Work order => Reproduce, exactly and in full, only the lines below from the one containing "ATOM 1 N N . MET A 1 1 ? -20.953" through the one containing "ATOM 3 C C . MET A 1 1 ? -18.856".

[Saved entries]
********

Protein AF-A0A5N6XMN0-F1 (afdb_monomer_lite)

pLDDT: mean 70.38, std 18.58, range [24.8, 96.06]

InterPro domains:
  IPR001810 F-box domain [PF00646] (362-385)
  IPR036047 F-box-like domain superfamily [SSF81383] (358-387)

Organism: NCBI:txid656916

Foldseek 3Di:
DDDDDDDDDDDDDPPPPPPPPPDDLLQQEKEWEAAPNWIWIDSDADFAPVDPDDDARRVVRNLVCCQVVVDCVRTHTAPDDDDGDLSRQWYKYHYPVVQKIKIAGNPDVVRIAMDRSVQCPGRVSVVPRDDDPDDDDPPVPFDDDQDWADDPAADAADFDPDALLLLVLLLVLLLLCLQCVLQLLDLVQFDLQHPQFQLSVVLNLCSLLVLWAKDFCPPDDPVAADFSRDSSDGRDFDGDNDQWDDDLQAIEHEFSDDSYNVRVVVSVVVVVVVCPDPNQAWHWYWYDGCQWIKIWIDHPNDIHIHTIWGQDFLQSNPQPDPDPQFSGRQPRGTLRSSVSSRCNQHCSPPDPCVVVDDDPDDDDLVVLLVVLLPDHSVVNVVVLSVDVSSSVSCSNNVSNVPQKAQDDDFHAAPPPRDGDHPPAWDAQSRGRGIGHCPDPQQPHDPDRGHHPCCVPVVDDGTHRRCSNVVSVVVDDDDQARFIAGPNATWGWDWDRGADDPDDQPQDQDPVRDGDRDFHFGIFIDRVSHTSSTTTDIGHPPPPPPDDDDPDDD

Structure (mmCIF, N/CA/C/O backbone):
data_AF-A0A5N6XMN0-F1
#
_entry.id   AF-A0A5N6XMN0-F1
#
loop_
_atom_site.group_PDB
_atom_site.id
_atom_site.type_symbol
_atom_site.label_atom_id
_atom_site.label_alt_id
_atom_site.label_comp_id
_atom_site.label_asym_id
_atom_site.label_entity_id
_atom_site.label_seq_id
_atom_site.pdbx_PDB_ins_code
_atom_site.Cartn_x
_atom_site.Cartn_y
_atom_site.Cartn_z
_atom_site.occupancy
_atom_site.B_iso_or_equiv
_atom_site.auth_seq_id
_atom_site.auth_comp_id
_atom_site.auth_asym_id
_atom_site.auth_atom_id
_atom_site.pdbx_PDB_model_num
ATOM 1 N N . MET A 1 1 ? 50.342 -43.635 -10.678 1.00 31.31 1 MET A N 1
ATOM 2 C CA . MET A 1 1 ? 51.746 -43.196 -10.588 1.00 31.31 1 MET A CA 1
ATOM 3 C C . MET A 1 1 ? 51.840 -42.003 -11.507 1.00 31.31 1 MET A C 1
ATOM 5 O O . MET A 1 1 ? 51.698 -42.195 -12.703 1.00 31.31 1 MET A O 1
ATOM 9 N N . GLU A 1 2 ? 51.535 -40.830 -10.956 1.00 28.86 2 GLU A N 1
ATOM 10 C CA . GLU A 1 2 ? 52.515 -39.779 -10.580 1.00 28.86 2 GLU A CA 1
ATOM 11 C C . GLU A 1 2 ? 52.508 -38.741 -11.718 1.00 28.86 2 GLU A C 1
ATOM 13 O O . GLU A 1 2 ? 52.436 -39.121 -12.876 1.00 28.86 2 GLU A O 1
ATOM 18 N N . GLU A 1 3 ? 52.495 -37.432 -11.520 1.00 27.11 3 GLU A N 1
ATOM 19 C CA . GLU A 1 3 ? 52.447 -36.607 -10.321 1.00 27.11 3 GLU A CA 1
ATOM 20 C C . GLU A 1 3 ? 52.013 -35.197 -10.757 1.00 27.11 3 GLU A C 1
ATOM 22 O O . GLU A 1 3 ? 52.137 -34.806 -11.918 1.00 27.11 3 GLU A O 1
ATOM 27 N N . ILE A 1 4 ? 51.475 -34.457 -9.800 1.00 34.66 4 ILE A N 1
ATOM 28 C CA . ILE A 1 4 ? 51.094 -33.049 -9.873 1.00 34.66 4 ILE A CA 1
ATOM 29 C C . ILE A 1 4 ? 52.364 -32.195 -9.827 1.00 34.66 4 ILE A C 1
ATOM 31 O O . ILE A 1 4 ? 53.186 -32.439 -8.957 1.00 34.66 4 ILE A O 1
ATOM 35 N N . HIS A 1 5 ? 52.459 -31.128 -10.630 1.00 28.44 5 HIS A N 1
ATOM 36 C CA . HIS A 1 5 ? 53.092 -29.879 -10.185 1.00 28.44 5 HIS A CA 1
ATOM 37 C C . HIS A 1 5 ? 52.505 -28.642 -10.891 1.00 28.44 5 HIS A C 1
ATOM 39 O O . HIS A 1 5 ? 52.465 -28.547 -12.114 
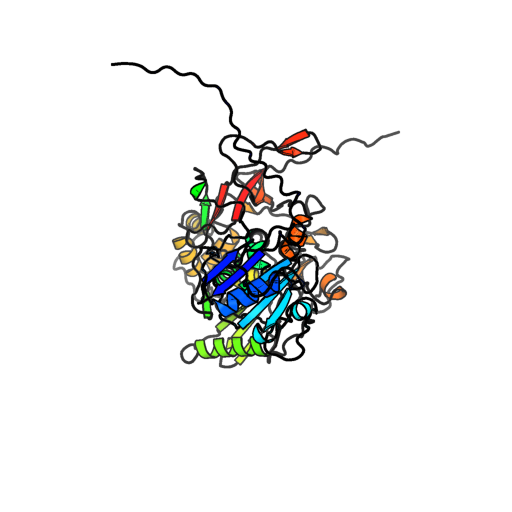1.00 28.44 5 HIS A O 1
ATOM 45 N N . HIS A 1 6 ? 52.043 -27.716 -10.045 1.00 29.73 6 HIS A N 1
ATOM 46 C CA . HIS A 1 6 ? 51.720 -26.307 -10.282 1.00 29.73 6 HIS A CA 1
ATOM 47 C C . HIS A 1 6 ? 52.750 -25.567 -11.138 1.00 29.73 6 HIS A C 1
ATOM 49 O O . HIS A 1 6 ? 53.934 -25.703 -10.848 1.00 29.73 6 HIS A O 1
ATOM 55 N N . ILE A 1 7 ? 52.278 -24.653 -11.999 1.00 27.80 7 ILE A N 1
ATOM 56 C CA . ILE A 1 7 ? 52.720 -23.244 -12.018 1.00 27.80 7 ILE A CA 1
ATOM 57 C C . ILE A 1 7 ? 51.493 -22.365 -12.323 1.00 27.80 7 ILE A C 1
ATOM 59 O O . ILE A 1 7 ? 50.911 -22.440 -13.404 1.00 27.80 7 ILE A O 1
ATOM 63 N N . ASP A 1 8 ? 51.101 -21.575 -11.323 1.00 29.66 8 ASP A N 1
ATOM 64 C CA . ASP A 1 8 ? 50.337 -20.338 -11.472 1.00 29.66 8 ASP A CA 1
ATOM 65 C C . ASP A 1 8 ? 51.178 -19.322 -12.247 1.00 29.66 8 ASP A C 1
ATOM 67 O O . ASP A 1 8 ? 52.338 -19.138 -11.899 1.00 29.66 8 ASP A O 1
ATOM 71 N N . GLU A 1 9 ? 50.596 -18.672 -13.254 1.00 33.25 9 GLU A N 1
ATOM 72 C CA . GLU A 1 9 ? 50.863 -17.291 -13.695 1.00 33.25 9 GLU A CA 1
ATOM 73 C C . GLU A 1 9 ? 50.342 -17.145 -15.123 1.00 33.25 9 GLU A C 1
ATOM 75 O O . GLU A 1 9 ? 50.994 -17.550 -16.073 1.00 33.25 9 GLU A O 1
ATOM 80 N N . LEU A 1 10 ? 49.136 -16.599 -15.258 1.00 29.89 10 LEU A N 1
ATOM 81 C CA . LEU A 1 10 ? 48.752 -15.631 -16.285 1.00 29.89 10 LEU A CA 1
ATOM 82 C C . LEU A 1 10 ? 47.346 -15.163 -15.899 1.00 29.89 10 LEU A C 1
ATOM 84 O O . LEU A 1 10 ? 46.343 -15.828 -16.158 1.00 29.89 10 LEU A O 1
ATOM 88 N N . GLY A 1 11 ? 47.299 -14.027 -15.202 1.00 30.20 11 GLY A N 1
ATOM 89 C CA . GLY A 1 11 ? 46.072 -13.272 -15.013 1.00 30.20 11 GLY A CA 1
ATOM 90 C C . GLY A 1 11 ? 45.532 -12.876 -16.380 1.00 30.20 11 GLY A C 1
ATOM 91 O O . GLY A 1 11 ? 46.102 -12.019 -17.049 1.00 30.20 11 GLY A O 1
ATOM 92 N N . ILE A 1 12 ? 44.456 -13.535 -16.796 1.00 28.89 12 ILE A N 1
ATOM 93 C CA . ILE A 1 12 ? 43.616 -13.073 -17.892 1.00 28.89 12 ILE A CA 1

********

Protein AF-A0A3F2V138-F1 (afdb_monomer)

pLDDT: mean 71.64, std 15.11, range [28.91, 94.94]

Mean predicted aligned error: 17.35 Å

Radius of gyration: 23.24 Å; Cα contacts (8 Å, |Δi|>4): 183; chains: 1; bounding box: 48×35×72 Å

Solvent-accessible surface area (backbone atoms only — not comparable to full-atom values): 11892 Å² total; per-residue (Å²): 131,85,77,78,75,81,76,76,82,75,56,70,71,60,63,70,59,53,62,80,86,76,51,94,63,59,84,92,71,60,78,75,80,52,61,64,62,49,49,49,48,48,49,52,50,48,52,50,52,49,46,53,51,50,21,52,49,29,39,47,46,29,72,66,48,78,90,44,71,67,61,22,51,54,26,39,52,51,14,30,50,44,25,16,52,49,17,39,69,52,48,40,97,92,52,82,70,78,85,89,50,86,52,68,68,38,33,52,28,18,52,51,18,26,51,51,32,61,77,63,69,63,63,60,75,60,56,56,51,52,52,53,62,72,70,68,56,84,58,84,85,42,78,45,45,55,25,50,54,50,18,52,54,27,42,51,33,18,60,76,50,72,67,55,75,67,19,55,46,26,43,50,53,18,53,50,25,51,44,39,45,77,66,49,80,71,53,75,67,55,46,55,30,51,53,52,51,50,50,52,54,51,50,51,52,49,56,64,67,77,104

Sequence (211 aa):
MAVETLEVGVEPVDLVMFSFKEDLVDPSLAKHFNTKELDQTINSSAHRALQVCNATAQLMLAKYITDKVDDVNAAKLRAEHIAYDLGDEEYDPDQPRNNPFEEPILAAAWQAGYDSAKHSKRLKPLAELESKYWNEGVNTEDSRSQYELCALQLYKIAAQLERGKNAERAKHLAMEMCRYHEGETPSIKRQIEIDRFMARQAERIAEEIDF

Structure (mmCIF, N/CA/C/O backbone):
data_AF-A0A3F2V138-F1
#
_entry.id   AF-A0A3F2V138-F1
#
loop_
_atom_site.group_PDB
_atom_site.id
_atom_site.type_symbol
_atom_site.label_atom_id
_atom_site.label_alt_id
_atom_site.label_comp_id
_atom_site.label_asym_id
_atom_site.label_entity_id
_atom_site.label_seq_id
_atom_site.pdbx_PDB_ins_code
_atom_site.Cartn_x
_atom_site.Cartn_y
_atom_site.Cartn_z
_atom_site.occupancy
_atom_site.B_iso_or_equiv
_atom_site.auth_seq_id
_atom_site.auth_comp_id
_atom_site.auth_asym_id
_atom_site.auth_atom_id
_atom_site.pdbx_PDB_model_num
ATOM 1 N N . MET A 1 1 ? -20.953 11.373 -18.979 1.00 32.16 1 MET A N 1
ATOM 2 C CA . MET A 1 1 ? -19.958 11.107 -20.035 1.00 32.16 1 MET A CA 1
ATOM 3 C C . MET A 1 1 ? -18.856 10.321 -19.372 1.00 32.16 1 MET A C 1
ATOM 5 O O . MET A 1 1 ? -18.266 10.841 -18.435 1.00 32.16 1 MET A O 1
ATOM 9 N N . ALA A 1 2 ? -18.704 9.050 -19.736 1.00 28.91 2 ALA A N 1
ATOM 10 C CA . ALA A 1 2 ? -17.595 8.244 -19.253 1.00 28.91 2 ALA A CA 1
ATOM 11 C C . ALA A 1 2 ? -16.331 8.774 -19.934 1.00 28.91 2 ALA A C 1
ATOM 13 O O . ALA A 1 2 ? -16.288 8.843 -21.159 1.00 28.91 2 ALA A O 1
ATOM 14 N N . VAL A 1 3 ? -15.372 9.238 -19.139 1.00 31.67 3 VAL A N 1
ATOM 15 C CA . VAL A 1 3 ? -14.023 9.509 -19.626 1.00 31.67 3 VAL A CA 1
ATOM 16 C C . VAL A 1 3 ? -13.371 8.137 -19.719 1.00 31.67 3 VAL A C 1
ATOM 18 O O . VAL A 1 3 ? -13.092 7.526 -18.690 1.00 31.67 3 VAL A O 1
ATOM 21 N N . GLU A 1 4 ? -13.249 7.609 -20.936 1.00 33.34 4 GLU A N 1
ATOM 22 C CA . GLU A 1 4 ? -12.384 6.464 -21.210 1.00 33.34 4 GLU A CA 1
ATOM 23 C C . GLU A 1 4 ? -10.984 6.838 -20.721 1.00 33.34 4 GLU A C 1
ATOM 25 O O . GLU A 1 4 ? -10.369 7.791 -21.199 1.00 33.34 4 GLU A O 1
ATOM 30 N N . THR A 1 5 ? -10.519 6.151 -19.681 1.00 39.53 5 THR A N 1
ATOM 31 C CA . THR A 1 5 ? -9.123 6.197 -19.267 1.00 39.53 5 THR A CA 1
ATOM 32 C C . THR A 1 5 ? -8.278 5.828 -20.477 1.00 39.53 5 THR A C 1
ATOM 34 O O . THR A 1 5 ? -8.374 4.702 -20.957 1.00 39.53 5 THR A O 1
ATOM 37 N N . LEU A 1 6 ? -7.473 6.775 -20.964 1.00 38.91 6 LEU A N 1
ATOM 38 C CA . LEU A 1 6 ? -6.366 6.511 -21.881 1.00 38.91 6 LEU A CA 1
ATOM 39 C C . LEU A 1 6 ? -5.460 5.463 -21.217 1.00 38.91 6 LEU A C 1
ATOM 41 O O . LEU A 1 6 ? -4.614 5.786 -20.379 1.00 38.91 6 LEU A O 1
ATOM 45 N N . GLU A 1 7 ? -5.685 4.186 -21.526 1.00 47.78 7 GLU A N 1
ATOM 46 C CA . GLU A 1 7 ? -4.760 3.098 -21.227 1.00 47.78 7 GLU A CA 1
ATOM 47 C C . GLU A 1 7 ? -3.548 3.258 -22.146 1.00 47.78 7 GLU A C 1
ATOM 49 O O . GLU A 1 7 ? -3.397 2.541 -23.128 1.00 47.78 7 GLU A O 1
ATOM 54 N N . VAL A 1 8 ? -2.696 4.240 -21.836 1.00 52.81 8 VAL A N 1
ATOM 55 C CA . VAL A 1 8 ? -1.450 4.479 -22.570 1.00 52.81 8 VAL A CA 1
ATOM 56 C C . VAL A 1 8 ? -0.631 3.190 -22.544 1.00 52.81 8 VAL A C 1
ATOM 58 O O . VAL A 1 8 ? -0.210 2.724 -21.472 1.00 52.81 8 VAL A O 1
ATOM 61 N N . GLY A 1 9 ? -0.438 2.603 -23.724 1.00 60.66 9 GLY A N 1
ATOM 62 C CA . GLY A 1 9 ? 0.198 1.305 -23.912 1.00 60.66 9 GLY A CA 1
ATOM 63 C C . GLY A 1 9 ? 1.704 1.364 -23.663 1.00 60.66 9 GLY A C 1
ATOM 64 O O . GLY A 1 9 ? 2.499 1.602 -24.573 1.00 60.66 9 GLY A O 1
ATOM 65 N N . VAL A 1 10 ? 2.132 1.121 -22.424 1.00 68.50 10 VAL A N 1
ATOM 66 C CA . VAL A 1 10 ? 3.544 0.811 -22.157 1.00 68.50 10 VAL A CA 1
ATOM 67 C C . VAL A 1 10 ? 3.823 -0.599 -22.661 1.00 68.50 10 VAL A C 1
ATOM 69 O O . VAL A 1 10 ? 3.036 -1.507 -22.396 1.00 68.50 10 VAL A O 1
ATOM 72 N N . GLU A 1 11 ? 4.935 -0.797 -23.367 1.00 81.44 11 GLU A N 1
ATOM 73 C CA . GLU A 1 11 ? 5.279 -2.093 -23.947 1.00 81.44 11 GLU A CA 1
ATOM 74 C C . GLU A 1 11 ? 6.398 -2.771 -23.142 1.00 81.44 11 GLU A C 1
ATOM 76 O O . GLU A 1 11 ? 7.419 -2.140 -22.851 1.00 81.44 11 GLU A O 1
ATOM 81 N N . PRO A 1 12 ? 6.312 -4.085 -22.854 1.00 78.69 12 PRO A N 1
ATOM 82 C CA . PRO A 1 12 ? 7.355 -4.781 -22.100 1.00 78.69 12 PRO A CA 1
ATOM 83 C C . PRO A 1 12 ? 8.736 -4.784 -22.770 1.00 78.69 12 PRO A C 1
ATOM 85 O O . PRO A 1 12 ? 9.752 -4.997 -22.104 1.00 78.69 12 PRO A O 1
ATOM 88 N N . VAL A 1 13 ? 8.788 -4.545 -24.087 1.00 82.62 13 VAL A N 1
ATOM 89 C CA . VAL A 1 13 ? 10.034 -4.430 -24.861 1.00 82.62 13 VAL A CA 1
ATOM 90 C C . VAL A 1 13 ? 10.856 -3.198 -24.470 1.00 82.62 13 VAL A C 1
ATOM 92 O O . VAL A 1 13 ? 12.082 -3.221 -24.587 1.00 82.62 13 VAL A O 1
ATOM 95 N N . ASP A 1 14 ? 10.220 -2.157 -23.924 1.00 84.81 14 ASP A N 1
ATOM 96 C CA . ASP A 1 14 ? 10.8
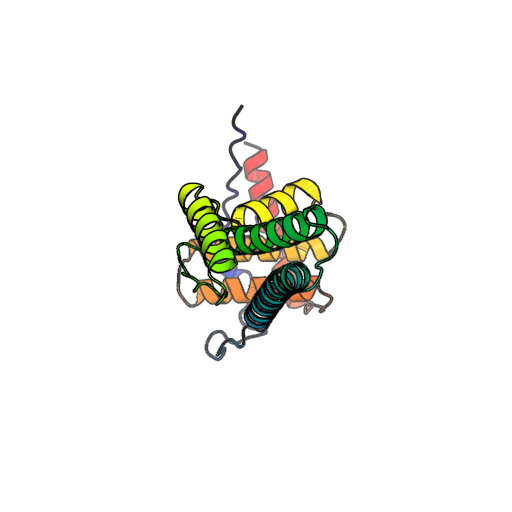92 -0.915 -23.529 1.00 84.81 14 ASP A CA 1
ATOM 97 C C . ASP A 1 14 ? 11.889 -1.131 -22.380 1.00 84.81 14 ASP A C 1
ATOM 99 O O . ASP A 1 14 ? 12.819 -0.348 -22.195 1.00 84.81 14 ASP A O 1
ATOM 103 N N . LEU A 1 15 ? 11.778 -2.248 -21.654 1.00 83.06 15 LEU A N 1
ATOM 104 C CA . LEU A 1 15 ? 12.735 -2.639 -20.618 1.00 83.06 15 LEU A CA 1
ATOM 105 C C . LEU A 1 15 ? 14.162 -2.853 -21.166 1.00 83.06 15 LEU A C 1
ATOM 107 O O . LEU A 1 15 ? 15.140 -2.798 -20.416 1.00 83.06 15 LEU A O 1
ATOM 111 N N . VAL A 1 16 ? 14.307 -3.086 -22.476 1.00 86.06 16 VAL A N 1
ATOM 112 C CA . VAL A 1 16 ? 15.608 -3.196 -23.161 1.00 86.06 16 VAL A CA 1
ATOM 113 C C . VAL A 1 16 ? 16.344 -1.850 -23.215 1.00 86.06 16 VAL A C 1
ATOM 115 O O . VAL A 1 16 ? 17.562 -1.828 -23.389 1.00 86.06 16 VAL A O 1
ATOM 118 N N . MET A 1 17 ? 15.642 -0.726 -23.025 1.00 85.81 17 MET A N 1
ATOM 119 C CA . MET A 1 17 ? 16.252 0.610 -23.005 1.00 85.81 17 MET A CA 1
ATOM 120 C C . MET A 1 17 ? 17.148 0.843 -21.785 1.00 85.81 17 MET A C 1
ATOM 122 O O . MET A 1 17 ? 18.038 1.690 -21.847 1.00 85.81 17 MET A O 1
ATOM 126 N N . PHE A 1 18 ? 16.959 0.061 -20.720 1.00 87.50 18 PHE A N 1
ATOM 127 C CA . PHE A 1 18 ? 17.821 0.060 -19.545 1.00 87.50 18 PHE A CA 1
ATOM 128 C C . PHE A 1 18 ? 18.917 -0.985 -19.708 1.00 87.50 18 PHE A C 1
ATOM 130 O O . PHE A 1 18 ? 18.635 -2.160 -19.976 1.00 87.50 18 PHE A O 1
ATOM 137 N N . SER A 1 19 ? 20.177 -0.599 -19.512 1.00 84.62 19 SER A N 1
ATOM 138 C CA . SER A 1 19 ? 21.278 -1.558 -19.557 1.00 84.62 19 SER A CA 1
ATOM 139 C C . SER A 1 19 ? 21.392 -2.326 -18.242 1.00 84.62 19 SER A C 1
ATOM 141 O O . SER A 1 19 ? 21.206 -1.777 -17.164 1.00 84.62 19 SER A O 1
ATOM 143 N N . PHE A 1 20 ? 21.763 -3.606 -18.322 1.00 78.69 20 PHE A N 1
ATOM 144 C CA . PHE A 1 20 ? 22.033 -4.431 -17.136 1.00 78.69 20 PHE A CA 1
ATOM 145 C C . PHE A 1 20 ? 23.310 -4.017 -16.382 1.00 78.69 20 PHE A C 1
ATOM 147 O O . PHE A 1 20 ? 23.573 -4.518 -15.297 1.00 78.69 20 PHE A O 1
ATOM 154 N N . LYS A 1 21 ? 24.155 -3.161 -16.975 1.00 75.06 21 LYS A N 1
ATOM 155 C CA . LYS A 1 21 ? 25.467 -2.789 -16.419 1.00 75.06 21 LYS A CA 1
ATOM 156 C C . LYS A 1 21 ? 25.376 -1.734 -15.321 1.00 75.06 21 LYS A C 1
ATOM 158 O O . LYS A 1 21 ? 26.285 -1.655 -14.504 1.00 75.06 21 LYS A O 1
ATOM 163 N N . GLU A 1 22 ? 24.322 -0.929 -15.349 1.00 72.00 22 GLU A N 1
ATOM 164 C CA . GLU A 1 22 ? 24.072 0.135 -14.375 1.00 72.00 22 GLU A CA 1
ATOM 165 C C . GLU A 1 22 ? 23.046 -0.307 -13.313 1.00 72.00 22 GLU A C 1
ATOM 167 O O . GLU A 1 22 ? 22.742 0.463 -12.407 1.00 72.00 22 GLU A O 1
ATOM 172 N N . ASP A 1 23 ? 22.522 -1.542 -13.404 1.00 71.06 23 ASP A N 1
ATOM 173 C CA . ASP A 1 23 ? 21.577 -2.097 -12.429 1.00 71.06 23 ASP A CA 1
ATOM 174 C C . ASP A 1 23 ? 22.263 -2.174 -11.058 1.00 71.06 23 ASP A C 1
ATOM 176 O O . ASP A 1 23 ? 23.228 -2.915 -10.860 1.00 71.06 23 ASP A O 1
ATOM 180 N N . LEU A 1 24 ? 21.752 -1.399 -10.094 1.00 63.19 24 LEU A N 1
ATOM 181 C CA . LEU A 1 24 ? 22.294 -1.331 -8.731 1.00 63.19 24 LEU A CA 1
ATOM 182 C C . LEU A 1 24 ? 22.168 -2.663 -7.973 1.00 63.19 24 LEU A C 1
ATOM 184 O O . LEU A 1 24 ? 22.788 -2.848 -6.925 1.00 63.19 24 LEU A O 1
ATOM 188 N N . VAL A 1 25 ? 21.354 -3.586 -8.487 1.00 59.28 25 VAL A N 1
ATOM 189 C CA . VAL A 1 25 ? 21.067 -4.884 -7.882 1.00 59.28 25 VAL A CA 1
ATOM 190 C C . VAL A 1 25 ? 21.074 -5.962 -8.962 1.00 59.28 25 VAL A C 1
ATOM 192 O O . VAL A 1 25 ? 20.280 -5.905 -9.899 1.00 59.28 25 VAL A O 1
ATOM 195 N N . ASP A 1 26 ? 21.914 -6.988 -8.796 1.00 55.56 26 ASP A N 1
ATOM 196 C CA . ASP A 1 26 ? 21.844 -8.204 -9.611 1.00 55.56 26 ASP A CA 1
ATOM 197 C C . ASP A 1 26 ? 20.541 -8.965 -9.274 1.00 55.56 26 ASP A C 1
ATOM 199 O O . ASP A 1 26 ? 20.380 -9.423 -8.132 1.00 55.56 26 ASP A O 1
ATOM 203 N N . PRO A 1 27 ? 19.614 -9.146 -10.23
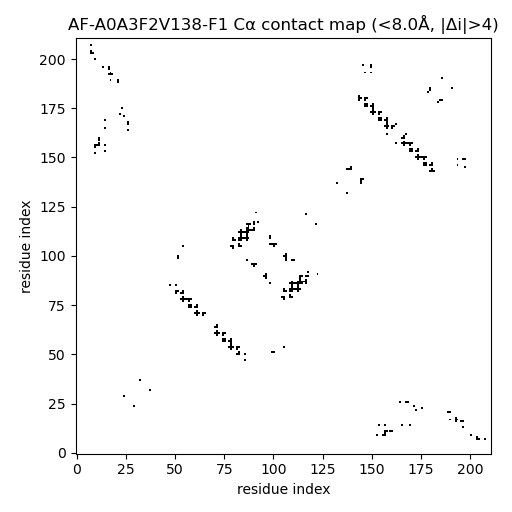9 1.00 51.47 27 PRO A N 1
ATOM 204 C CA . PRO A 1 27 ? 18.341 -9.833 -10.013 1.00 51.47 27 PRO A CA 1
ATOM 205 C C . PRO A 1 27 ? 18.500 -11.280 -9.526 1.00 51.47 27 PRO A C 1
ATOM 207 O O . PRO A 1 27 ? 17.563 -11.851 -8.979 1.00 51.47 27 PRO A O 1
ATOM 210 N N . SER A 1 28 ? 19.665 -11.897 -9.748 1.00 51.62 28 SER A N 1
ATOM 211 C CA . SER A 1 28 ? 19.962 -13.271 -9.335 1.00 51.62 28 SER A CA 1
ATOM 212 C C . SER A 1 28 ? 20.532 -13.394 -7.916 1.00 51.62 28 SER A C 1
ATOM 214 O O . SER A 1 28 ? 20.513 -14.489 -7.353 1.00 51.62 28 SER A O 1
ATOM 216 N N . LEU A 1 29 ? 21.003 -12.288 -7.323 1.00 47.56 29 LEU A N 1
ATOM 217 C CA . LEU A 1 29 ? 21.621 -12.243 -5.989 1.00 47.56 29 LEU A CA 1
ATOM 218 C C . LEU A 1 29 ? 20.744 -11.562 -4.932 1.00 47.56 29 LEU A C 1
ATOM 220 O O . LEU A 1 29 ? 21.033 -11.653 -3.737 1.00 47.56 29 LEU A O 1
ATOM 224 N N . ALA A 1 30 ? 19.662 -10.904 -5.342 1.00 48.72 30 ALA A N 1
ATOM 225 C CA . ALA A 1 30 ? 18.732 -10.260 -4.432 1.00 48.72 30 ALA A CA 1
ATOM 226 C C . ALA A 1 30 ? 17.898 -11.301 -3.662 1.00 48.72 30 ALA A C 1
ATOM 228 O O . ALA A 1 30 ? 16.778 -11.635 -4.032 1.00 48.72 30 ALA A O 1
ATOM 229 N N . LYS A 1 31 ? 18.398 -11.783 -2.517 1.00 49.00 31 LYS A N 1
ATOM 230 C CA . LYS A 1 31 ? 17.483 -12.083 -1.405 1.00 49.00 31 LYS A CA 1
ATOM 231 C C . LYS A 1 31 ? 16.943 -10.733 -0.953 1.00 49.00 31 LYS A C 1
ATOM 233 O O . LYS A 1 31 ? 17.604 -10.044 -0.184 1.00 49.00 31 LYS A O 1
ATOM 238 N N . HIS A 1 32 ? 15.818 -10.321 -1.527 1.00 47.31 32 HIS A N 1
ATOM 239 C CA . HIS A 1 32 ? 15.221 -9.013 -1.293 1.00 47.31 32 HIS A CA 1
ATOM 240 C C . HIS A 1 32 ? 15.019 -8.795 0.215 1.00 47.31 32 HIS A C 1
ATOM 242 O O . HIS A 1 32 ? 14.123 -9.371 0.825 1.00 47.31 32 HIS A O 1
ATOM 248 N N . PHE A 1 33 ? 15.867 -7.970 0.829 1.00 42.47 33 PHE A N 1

********

Answer box =>
ATOM 1 N N . MET A 1 1 ? -20.953 11.373 -18.979 1.00 32.16 1 MET A N 1
ATOM 2 C CA . MET A 1 1 ? -19.958 11.107 -20.035 1.00 32.16 1 MET A CA 1
ATOM 3 C C . MET A 1 1 ? -18.856 10.321 -19.372 1.00 32.16 1 MET A C 1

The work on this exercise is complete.